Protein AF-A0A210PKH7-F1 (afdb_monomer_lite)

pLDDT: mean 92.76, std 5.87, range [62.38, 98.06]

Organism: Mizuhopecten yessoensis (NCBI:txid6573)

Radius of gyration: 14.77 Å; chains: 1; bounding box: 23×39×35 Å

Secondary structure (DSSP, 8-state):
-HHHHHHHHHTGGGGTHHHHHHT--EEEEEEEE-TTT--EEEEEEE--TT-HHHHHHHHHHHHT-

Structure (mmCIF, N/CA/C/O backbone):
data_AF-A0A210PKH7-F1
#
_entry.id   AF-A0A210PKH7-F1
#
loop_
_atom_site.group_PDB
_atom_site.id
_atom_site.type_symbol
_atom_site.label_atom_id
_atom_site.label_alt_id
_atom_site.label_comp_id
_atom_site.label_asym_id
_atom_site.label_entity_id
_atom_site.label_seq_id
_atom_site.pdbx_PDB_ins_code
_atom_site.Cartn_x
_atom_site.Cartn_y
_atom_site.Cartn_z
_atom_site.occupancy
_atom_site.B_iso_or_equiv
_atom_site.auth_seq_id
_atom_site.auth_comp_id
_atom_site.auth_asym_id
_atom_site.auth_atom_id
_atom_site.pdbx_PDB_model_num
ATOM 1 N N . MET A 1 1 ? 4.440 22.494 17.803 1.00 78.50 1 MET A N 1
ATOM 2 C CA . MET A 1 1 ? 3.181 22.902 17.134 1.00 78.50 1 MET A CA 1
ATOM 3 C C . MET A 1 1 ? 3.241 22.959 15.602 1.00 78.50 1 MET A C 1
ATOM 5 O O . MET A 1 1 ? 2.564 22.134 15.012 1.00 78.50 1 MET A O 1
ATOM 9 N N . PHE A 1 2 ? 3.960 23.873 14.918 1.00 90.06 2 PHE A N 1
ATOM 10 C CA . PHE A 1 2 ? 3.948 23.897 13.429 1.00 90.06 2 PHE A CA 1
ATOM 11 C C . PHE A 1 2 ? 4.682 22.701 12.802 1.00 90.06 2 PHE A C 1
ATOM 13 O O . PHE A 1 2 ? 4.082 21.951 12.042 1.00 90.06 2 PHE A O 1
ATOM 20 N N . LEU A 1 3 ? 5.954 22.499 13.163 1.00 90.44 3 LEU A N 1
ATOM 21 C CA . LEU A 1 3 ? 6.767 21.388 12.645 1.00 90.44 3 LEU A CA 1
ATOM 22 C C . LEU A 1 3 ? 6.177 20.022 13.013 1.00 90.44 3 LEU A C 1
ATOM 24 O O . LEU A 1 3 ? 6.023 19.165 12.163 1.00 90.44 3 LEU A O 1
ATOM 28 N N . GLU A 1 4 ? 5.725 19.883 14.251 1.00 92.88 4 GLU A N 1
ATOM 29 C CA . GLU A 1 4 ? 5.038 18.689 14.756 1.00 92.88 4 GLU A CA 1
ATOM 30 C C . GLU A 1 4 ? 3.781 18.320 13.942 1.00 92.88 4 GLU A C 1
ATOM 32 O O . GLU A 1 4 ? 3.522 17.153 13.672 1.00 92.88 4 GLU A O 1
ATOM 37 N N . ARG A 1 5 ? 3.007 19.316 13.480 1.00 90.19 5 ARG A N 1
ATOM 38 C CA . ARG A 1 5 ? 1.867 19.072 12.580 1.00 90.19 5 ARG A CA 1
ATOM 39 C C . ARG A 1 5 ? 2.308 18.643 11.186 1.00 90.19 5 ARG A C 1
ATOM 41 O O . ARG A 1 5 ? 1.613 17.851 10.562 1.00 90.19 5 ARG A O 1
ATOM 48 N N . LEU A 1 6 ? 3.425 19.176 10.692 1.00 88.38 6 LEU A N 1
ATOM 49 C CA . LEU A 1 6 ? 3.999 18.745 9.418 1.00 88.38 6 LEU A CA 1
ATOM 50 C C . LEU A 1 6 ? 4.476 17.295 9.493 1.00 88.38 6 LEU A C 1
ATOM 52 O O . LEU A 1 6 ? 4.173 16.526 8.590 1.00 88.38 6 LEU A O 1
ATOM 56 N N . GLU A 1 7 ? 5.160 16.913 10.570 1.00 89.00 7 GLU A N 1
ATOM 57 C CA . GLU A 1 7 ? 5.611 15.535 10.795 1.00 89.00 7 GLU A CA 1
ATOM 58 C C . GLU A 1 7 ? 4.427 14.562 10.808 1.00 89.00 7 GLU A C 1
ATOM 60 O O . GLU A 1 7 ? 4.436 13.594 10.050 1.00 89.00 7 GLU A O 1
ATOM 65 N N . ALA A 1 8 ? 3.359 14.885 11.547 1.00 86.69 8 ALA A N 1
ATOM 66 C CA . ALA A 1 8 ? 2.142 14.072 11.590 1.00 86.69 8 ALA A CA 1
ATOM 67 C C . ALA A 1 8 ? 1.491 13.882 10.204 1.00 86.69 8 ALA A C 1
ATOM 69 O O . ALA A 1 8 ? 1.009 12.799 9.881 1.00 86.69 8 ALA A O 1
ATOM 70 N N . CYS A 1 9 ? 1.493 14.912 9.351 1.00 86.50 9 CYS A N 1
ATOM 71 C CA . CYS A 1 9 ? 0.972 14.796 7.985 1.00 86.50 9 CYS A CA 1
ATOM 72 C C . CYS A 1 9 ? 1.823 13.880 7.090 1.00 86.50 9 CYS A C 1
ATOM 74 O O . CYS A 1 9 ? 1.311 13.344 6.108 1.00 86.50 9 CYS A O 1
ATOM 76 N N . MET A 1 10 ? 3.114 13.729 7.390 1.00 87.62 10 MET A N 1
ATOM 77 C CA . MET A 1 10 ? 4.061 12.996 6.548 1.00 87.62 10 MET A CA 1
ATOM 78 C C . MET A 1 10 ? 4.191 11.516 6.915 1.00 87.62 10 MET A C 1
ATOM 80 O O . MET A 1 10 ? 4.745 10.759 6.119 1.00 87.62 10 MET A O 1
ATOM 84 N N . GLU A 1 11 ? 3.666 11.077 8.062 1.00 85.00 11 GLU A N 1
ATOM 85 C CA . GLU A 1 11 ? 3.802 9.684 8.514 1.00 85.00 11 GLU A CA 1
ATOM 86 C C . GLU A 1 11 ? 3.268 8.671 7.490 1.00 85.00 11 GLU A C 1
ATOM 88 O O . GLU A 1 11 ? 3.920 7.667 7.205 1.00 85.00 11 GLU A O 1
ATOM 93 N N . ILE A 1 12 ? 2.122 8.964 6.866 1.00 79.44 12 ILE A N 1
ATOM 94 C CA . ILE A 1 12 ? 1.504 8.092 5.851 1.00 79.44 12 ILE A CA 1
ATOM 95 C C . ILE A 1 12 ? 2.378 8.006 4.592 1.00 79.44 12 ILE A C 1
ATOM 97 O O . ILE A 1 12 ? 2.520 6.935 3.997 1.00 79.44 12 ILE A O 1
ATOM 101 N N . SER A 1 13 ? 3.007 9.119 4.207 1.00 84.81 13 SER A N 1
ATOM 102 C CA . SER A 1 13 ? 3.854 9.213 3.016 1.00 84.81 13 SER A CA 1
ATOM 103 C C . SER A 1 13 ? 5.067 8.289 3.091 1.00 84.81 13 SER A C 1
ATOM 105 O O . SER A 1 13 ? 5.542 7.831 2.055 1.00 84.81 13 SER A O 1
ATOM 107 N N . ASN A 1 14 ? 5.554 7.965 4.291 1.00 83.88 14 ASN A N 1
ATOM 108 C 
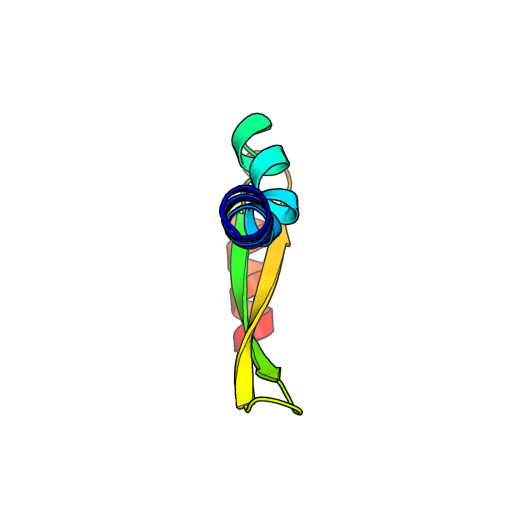CA . ASN A 1 14 ? 6.765 7.164 4.464 1.00 83.88 14 ASN A CA 1
ATOM 109 C C . ASN A 1 14 ? 6.628 5.736 3.896 1.00 83.88 14 ASN A C 1
ATOM 111 O O . ASN A 1 14 ? 7.606 5.165 3.424 1.00 83.88 14 ASN A O 1
ATOM 115 N N . ASN A 1 15 ? 5.408 5.188 3.882 1.00 84.62 15 ASN A N 1
ATOM 116 C CA . ASN A 1 15 ? 5.120 3.854 3.343 1.00 84.62 15 ASN A CA 1
ATOM 117 C C . ASN A 1 15 ? 4.750 3.860 1.850 1.00 84.62 15 ASN A C 1
ATOM 119 O O . ASN A 1 15 ? 4.645 2.796 1.253 1.00 84.62 15 ASN A O 1
ATOM 123 N N . LEU A 1 16 ? 4.522 5.033 1.254 1.00 86.88 16 LEU A N 1
ATOM 124 C CA . LEU A 1 16 ? 3.949 5.185 -0.090 1.00 86.88 16 LEU A CA 1
ATOM 125 C C . LEU A 1 16 ? 4.909 5.863 -1.072 1.00 86.88 16 LEU A C 1
ATOM 127 O O . LEU A 1 16 ? 5.032 5.433 -2.217 1.00 86.88 16 LEU A O 1
ATOM 131 N N . ALA A 1 17 ? 5.639 6.883 -0.617 1.00 92.31 17 ALA A N 1
ATOM 132 C CA . ALA A 1 17 ? 6.413 7.773 -1.480 1.00 92.31 17 ALA A CA 1
ATOM 133 C C . ALA A 1 17 ? 7.496 7.047 -2.295 1.00 92.31 17 ALA A C 1
ATOM 135 O O . ALA A 1 17 ? 7.797 7.427 -3.427 1.00 92.31 17 ALA A O 1
ATOM 136 N N . SER A 1 18 ? 8.087 5.978 -1.750 1.00 92.12 18 SER A N 1
ATOM 137 C CA . SER A 1 18 ? 9.061 5.163 -2.485 1.00 92.12 18 SER A CA 1
ATOM 138 C C . SER A 1 18 ? 8.439 4.447 -3.690 1.00 92.12 18 SER A C 1
ATOM 140 O O . SER A 1 18 ? 9.123 4.216 -4.689 1.00 92.12 18 SER A O 1
ATOM 142 N N . PHE A 1 19 ? 7.151 4.112 -3.633 1.00 94.50 19 PHE A N 1
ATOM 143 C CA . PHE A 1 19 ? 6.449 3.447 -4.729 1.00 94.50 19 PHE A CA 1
********
**Activity**
Taking the listing above as the source, transcribe only the lines starting at the line with "ATOM 48 N N" and going through the line with "ATOM 52 O O", unaltered and with both ends included.

**Exercise result**
ATOM 48 N N . LEU A 1 6 ? 3.425 19.176 10.692 1.00 88.38 6 LEU A N 1
ATOM 49 C CA . LEU A 1 6 ? 3.999 18.745 9.418 1.00 88.38 6 LEU A CA 1
ATOM 50 C C . LEU A 1 6 ? 4.476 17.295 9.493 1.00 88.38 6 LEU A C 1
ATOM 52 O O . LEU A 1 6 ? 4.173 16.526 8.590 1.00 88.38 6 LEU A O 1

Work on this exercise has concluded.